To do this, let's think about how entropy changes with time. Last time we introduced a simple model called the replicator equation:
$$ \displaystyle{ \frac{d P_i}{d t} = f_i(P_1, \dots, P_n) \, P_i } $$
where each population grows at a rate proportional to some 'fitness functions' $f_i$. We can get some intuition by looking at the pathetically simple case where these functions are actually constants, so
$$ \displaystyle{ \frac{d P_i}{d t} = f_i \, P_i } $$
The equation then becomes trivial to solve:
$$ \displaystyle{ P_i(t) = e^{t f_i } P_i(0)} $$
Last time I showed that in this case, the entropy will eventually decrease. It will go to zero as $t \to +\infty$ whenever one species is fitter than all the rest and starts out with a nonzero population—since then this species will eventually take over.
But remember, the entropy of a probability distribution is its lack of information. So the decrease in entropy signals an increase in information. And last time I argued that this makes perfect sense.
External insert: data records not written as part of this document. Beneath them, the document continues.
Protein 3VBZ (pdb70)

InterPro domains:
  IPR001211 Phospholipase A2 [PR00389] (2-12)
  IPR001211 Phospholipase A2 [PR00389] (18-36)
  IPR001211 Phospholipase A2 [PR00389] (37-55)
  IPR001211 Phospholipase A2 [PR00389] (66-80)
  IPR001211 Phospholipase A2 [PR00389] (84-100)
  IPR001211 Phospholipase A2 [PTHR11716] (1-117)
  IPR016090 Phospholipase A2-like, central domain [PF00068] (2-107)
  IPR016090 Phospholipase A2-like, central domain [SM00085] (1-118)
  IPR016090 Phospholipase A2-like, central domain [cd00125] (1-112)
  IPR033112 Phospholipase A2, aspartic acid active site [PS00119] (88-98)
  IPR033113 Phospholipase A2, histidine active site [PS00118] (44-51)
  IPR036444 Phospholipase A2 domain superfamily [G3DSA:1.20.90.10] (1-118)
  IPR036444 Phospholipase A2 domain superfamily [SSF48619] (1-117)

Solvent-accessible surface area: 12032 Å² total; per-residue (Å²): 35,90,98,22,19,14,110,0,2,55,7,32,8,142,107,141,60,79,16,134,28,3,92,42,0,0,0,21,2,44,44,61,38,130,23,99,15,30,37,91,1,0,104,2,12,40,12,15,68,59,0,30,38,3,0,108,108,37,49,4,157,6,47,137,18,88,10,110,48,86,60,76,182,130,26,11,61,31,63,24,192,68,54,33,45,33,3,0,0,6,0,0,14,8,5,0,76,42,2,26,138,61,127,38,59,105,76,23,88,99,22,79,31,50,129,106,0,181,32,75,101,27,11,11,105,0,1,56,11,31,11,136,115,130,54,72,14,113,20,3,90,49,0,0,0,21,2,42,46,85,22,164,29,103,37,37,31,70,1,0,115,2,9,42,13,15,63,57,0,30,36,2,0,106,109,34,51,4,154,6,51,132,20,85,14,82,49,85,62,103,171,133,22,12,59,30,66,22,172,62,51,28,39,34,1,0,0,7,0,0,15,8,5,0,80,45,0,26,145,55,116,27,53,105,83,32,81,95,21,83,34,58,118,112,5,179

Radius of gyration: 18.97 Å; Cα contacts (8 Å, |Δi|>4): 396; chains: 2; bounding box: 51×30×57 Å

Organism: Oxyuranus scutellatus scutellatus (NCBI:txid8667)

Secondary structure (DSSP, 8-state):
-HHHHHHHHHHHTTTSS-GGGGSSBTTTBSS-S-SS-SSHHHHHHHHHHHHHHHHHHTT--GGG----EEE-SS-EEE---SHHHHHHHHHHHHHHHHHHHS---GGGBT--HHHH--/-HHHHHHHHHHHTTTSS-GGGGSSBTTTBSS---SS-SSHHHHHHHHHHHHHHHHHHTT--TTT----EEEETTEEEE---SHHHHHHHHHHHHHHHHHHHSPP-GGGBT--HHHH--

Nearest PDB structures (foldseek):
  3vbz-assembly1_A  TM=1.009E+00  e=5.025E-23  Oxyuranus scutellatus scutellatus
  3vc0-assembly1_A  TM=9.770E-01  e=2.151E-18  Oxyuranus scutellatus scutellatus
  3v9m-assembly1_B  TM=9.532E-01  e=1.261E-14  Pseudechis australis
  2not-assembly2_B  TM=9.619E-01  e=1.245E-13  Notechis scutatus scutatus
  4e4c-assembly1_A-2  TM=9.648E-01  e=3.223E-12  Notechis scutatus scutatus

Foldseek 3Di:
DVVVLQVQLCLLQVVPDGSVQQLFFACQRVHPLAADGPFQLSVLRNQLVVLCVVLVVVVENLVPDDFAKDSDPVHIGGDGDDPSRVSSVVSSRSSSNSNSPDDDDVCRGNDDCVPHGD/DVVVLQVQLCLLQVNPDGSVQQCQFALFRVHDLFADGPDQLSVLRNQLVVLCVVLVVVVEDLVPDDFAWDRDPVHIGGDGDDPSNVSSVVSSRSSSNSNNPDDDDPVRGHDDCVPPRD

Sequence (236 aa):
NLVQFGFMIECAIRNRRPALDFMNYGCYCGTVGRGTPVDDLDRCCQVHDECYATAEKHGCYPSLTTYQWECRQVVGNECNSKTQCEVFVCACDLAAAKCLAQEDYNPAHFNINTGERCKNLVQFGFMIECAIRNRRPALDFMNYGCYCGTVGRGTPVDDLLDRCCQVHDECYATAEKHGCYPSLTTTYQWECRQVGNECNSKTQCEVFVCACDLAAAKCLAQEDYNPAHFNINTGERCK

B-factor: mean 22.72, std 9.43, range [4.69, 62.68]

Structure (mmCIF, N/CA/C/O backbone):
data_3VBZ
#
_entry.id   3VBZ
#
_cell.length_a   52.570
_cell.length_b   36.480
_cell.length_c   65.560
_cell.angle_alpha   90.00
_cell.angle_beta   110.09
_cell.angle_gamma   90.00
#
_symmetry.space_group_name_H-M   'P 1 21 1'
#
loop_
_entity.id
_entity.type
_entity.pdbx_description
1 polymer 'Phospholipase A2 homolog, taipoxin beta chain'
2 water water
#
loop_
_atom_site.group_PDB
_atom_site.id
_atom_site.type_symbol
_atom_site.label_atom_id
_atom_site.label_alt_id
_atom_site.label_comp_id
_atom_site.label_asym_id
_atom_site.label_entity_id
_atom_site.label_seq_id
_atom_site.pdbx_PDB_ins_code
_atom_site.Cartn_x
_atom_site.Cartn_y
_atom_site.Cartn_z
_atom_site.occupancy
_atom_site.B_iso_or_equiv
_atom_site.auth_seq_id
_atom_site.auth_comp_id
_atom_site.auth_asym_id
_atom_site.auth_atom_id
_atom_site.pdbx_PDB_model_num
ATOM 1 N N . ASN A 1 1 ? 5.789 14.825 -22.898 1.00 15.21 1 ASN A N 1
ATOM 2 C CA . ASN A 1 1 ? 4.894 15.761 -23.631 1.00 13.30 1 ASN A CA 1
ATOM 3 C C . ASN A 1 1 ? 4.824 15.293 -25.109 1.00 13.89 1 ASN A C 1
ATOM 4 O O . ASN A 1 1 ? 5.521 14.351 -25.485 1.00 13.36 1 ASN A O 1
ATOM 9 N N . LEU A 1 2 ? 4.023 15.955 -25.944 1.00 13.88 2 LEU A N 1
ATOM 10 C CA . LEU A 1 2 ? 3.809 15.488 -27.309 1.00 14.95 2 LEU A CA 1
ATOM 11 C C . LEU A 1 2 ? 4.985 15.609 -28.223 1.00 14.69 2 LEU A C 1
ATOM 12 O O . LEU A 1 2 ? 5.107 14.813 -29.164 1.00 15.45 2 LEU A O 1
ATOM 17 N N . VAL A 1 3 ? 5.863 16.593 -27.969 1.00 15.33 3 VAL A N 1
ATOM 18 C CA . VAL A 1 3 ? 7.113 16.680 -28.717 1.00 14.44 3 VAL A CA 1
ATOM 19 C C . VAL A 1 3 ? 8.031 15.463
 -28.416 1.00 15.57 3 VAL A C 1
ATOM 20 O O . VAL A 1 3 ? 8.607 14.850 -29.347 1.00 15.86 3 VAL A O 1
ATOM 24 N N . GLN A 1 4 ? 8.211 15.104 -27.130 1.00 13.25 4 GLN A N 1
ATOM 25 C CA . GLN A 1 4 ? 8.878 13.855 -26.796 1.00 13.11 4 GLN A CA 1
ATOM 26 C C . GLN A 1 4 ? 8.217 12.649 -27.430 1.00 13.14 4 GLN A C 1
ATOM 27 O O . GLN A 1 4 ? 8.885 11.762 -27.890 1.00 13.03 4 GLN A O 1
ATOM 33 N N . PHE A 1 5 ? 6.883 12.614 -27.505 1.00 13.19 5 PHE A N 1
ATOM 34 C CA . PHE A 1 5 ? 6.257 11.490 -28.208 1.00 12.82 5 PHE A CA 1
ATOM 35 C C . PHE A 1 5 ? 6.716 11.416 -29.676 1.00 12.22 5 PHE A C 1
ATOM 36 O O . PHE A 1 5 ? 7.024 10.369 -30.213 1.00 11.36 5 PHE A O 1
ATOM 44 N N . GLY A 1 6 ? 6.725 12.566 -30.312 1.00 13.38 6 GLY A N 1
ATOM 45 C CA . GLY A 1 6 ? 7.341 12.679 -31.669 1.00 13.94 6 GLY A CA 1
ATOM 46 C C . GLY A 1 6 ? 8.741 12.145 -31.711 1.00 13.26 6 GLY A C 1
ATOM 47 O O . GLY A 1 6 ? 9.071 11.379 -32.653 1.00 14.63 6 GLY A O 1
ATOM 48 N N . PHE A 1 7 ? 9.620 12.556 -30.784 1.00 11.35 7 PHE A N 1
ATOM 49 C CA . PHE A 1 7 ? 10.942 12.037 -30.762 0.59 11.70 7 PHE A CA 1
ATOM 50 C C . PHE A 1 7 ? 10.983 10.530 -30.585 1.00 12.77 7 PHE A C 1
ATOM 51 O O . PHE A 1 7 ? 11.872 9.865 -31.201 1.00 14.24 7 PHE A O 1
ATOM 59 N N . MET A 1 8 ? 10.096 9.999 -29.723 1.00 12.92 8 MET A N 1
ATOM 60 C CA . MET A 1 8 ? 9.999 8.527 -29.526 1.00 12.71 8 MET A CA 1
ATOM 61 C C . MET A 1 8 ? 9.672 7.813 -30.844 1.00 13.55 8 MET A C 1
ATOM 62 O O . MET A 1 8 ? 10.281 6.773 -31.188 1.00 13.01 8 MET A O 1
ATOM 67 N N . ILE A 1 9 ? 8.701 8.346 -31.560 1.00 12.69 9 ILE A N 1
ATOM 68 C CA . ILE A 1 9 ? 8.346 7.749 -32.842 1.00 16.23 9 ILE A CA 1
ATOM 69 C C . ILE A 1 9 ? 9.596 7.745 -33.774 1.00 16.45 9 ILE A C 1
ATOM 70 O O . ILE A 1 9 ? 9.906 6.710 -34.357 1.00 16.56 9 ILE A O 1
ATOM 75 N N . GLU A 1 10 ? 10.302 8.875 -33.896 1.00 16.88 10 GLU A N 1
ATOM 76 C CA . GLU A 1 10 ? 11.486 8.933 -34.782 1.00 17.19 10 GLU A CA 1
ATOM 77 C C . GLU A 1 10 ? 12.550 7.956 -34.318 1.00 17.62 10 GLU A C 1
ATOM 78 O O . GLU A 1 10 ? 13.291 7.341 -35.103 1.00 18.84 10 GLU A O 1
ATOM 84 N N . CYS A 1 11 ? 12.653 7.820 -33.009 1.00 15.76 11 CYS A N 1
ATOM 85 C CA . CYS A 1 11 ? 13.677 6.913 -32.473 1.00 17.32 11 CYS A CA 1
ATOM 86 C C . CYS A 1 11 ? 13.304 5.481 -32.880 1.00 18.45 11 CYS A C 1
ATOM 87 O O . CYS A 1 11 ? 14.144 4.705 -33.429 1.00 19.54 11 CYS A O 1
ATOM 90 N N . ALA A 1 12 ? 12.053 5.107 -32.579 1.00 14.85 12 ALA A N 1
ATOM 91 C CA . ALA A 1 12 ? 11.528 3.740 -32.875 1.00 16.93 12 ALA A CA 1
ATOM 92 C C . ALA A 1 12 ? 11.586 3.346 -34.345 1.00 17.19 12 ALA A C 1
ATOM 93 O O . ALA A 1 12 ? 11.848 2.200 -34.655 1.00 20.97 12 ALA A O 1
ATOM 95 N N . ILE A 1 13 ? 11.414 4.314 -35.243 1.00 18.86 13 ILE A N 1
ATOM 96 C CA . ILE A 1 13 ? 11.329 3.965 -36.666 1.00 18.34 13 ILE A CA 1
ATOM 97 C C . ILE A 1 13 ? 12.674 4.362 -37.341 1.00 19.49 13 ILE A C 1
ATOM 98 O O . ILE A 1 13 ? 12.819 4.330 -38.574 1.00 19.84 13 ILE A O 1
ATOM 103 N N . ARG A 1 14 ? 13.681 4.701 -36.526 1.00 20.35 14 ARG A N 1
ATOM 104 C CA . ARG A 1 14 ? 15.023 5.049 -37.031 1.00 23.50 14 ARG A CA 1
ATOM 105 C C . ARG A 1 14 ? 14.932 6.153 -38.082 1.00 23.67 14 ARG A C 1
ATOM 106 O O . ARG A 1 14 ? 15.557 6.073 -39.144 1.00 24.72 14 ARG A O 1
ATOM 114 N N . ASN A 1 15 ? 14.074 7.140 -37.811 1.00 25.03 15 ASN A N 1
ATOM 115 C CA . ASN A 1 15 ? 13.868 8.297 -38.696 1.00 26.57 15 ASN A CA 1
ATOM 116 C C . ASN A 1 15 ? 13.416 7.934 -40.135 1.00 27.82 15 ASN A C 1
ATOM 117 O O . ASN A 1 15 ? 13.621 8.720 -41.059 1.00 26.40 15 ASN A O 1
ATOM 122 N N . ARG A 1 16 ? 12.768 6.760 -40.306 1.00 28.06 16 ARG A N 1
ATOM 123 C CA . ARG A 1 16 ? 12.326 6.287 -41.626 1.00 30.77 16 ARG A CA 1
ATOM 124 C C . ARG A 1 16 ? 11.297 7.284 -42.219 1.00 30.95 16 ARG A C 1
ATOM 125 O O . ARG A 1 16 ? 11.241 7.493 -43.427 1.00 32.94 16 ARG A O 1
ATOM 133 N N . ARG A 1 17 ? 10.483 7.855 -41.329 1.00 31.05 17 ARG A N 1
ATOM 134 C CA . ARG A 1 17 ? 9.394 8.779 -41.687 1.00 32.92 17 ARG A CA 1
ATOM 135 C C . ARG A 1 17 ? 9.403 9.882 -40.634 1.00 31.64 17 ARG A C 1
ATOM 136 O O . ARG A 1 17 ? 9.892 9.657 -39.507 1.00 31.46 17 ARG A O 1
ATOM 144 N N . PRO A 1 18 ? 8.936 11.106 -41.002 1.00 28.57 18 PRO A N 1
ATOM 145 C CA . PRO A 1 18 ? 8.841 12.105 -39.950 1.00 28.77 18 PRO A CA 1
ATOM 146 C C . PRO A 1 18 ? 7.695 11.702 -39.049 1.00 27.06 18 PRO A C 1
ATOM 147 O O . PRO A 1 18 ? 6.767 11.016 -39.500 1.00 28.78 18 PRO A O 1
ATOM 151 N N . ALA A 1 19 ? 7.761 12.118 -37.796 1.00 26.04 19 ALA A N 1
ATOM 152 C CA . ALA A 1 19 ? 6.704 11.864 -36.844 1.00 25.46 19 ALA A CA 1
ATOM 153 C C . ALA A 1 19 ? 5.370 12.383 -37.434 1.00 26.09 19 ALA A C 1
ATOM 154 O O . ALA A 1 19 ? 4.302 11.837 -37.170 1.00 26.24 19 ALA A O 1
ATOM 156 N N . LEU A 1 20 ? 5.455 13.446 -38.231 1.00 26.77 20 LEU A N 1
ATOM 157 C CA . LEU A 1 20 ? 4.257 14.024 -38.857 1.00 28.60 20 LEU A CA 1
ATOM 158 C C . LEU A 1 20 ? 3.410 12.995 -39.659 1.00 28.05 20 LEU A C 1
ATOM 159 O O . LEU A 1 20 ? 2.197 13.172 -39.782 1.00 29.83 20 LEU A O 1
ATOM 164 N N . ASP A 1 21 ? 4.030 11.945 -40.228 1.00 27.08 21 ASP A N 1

As the fittest species takes over and biodiversity drops, the population is acquiring information about its environment.
However, I never said the entropy is always decreasing, because that's false! Even in this pathetically simple case, entropy can increase.
Suppose we start with many replicators belonging to one very unfit species, and a few belonging to various more fit species. The probability distribution $p_i$ will start out sharply peaked, so the entropy will start out low:
Now think about what happens when time passes. At first the unfit species will rapidly die off, while the population of the other species slowly grows:
So the probability distribution will, for a while, become less sharply peaked. Thus, for a while, the entropy will increase!
This seems to conflict with our idea that the population's entropy should decrease as it acquires information about its environment. But in fact this phenomenon is familiar in the study of statistical inference. If you start out with strongly held false beliefs about a situation, the first effect of learning more is to become less certain about what's going on!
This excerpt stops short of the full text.